# Forum title



## VeN (May 10, 2005)

Think we can change the title on the forum now?


----------



## Mavericks_Fan (Apr 19, 2005)

lol, I told yall to start making suggestions. Once we come up with one that's good that we all agree on I'll submit it to be changed.


----------



## croco (Feb 14, 2005)

Better not before the season ends


----------



## Pimped Out (May 4, 2005)

no reason to do it before the finals are over.


and i like dirk and his digglers


----------



## The Future7 (Feb 24, 2005)

Yea we need a new one. Those are not Digglers playing with Dirk anymore. Those are...I dont yet.


----------



## Chaos (Feb 25, 2005)

It could use a change, but not until after the Finals are over.


----------



## croco (Feb 14, 2005)

Time to change it now


----------



## edwardcyh (Dec 13, 2005)

Mavericks_Fan said:


> lol, I told yall to start making suggestions. Once we come up with one that's good that we all agree on I'll submit it to be changed.


Where in the world have you been?

We missed you!


----------



## edwardcyh (Dec 13, 2005)

oops... didnt notice the date...


----------



## edwardcyh (Dec 13, 2005)

croco said:


> Time to change it now


Yes please.


----------



## The Future7 (Feb 24, 2005)

LMFAO, yea maybe we should change it.


----------



## croco (Feb 14, 2005)

Let's collect some suggestions ...


----------



## edwardcyh (Dec 13, 2005)

While we are at it, I am thinking about cleaning up the stickies too.

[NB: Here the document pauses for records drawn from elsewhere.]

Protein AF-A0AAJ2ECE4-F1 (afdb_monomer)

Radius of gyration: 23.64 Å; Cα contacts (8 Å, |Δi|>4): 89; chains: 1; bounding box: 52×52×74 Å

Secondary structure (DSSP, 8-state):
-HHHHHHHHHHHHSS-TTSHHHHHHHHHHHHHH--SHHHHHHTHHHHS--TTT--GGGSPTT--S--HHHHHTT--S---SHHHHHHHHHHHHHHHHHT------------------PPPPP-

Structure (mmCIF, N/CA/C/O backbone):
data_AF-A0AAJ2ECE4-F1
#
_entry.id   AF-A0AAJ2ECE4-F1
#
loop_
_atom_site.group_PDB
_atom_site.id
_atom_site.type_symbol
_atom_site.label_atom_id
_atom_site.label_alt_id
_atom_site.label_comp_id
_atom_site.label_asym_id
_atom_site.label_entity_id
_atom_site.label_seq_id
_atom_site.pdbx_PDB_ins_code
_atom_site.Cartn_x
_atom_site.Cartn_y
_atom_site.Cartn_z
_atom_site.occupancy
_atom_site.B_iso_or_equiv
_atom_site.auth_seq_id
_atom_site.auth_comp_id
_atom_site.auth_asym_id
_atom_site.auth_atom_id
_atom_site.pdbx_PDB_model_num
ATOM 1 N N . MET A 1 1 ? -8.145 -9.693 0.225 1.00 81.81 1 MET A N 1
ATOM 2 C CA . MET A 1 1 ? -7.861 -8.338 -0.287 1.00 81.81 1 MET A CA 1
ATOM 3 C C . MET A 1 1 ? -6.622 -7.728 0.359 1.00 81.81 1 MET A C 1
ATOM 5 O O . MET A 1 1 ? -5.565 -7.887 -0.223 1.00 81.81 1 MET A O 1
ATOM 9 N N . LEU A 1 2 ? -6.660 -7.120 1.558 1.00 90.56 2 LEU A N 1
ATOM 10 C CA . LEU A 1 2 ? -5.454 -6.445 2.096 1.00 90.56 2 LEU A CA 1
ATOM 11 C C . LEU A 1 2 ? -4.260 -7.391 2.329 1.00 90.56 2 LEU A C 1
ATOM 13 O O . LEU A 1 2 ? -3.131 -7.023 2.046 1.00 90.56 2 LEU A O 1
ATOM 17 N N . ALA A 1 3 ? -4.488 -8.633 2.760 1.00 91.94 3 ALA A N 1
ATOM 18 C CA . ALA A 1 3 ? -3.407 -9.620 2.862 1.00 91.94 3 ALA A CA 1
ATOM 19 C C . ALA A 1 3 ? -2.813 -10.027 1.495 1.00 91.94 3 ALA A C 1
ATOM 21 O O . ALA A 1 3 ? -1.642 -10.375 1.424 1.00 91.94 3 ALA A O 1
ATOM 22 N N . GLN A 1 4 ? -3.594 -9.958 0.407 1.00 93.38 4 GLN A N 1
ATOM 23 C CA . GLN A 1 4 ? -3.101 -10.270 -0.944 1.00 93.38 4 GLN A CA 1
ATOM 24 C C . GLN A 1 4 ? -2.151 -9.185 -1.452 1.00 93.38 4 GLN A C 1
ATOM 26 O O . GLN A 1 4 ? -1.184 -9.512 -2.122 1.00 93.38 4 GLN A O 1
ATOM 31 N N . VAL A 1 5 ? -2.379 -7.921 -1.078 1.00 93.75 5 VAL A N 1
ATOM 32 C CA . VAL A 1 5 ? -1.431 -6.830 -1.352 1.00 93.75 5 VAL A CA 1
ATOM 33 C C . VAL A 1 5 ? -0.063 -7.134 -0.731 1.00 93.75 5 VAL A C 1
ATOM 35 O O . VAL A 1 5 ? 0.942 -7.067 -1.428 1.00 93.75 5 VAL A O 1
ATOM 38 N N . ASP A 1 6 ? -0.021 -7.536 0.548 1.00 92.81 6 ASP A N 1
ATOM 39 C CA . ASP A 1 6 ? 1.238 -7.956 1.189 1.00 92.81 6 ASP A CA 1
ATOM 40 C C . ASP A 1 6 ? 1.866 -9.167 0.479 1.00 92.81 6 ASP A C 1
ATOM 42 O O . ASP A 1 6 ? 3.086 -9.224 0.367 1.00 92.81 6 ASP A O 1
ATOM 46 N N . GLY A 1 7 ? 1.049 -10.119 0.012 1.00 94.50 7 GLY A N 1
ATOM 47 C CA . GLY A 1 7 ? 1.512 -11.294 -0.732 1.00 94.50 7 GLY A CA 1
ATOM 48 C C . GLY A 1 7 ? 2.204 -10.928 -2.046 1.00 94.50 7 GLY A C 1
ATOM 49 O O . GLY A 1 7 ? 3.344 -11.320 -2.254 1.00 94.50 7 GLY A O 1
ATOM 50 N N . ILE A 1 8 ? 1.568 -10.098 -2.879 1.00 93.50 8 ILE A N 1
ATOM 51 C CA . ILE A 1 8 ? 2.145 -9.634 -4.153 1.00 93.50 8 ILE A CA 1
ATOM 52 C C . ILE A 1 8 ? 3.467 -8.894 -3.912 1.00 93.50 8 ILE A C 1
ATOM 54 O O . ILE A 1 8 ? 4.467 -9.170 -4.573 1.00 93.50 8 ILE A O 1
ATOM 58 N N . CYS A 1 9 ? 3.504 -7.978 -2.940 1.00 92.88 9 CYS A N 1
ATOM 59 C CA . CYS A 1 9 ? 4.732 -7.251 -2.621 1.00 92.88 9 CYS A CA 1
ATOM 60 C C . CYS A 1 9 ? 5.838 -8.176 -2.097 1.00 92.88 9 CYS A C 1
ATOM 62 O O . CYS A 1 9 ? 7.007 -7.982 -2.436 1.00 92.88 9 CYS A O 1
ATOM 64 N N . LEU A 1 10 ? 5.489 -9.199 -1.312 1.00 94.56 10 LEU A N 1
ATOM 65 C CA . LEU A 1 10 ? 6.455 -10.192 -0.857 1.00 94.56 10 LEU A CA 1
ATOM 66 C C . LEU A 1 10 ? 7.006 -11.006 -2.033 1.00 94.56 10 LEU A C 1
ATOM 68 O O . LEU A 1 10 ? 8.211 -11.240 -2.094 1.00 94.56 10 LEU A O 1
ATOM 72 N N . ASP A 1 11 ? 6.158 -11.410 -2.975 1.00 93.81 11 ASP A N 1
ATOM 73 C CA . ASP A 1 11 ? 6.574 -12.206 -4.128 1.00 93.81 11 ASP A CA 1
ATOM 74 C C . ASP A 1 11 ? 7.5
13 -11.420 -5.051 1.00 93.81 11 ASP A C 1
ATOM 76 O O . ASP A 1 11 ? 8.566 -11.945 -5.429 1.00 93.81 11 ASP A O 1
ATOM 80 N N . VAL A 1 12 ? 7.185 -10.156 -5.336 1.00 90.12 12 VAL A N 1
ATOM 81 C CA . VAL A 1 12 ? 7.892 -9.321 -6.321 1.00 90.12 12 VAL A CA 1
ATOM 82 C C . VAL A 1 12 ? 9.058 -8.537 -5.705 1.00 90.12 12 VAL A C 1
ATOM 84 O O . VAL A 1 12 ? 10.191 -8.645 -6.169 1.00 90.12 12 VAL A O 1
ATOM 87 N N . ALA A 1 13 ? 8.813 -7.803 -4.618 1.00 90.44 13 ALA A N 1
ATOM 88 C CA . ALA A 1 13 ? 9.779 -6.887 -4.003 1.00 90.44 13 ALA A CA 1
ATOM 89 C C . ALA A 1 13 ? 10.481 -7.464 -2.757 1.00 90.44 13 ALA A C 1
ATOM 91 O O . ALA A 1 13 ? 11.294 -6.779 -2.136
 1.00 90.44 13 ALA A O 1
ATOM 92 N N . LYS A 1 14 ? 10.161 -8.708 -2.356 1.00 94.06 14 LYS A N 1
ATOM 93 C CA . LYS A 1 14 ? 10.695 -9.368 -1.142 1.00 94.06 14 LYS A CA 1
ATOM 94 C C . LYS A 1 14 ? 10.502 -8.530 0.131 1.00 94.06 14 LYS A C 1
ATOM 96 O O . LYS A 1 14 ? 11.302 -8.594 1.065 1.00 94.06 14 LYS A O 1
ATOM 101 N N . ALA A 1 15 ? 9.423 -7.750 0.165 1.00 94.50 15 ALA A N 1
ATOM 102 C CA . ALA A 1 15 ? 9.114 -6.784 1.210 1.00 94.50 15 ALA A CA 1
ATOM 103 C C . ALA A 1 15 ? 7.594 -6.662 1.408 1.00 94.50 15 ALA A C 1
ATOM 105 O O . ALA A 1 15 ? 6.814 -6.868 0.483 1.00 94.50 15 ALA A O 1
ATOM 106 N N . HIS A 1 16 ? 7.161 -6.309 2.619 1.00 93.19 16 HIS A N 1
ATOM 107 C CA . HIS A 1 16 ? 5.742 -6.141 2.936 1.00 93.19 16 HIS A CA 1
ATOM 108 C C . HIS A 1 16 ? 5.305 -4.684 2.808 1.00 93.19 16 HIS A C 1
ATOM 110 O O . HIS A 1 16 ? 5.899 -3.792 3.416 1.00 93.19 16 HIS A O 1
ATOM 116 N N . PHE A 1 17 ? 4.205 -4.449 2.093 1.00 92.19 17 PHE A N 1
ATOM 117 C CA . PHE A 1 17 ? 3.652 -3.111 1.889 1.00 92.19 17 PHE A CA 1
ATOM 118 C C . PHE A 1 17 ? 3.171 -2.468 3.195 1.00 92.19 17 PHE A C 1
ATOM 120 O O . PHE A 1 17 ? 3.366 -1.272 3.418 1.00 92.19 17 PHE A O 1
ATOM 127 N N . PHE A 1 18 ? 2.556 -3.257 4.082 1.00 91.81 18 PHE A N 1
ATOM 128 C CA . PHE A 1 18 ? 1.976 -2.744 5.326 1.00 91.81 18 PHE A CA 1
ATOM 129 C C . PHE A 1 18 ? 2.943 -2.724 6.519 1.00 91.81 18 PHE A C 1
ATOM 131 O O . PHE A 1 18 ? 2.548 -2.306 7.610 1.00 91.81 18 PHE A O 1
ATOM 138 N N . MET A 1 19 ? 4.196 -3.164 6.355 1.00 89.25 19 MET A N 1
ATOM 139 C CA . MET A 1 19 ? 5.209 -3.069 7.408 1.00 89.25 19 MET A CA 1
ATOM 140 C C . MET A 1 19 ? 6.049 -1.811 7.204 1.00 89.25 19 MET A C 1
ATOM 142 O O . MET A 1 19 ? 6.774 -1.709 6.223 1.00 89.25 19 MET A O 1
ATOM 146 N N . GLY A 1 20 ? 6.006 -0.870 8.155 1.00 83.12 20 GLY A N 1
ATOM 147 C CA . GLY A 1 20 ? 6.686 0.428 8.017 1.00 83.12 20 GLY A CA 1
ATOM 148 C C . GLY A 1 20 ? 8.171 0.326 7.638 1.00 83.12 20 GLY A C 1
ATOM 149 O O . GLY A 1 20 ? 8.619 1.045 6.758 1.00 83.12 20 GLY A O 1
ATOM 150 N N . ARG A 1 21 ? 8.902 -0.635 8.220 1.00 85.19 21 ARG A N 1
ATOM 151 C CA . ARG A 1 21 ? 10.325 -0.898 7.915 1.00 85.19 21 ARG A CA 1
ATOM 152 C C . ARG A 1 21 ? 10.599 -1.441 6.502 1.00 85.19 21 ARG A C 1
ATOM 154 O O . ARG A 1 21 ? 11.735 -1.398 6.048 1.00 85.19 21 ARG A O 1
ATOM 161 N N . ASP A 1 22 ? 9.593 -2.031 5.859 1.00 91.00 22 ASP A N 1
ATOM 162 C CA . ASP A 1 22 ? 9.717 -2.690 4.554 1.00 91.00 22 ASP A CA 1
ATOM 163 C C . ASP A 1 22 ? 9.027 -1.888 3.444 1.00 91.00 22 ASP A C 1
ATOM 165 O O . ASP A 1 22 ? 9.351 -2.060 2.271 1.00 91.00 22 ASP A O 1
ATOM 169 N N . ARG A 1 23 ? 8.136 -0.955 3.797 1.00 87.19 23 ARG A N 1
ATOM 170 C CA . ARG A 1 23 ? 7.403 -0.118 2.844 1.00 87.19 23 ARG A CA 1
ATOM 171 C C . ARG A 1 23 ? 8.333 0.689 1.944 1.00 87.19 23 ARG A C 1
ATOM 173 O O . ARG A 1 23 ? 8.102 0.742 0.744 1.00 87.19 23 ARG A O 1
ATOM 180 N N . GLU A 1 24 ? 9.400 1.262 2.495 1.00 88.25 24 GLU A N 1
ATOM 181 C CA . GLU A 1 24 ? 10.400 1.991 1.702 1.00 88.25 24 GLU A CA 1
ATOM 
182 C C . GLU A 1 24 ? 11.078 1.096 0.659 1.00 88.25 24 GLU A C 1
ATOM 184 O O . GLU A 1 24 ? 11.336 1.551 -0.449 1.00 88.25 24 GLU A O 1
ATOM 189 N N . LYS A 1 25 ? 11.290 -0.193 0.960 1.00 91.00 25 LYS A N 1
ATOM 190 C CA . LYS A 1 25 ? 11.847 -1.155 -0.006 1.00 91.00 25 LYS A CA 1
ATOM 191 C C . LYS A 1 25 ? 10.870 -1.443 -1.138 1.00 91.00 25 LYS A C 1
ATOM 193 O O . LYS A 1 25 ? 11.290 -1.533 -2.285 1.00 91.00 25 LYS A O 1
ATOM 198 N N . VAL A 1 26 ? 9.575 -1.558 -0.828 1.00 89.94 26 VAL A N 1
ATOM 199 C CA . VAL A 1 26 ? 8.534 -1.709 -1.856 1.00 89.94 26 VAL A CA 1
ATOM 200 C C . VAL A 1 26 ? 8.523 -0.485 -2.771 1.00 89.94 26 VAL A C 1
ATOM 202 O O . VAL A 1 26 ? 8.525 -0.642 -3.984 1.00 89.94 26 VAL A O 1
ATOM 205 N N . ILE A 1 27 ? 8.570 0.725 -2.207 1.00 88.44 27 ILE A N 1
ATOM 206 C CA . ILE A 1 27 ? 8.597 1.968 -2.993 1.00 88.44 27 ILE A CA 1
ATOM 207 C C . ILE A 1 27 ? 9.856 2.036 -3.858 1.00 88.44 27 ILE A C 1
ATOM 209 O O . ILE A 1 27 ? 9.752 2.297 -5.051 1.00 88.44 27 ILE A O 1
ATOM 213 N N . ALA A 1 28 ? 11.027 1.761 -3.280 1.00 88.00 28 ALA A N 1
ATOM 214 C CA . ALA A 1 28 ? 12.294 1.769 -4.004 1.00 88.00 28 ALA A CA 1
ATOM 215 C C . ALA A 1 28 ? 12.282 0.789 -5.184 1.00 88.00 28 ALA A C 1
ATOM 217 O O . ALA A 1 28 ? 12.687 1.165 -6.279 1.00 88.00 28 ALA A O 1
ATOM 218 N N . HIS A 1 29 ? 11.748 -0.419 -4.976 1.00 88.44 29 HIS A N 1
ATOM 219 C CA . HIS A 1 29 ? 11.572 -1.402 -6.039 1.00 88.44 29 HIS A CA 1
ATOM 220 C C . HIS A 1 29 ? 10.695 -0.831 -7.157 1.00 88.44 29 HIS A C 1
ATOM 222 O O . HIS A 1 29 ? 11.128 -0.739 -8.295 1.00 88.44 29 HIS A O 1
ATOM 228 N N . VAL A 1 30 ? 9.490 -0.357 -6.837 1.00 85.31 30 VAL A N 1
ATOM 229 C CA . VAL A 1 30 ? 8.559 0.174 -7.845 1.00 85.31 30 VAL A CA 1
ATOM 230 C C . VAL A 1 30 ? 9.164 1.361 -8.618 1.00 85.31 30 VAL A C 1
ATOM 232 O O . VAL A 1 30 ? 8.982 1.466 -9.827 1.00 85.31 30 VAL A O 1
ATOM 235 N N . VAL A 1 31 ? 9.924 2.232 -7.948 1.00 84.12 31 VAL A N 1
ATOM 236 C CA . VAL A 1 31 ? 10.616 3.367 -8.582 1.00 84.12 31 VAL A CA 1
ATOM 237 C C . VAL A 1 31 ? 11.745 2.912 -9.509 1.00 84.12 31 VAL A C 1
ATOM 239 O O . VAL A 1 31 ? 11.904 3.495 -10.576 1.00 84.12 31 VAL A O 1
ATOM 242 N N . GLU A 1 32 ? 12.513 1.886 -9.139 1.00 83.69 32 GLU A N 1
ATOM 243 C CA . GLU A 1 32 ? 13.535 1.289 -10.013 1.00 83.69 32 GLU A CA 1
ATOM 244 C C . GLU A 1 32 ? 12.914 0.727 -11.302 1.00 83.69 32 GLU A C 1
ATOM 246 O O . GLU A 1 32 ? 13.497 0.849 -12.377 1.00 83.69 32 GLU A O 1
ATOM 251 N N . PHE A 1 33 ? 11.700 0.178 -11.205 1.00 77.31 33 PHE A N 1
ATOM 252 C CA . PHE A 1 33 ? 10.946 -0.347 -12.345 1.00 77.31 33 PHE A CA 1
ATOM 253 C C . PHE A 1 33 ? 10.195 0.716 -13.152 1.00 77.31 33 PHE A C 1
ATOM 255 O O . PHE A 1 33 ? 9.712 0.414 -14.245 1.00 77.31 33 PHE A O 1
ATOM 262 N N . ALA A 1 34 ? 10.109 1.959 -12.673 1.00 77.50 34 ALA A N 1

Any suggestions would be appreciated.

:cheers:


----------



## VeN (May 10, 2005)

WCF Mavericks 


:-/


----------



## SMDre (Jan 28, 2005)

German Engineered


----------



## edwardcyh (Dec 13, 2005)

SMDre said:


> German Engineered


LOL! That's a great line.


----------



## Funkyzeit mit Matt (Jun 25, 2005)

SMDre said:


> German Engineered


Why? cos it always ****s up?


----------



## KWStumpy (Oct 2, 2005)

I'm trying really hard to think of something clever, but the shock of what i saw in the game tonight has temporarily clouded my brain. Definitely time for a change though. Digglers seems somewhat derogatory.


----------



## Funkyzeit mit Matt (Jun 25, 2005)

KWStumpy said:


> I'm trying really hard to think of something clever, but the shock of what i saw in the game tonight has temporarily clouded my brain. Definitely time for a change though. Digglers seems somewhat derogatory.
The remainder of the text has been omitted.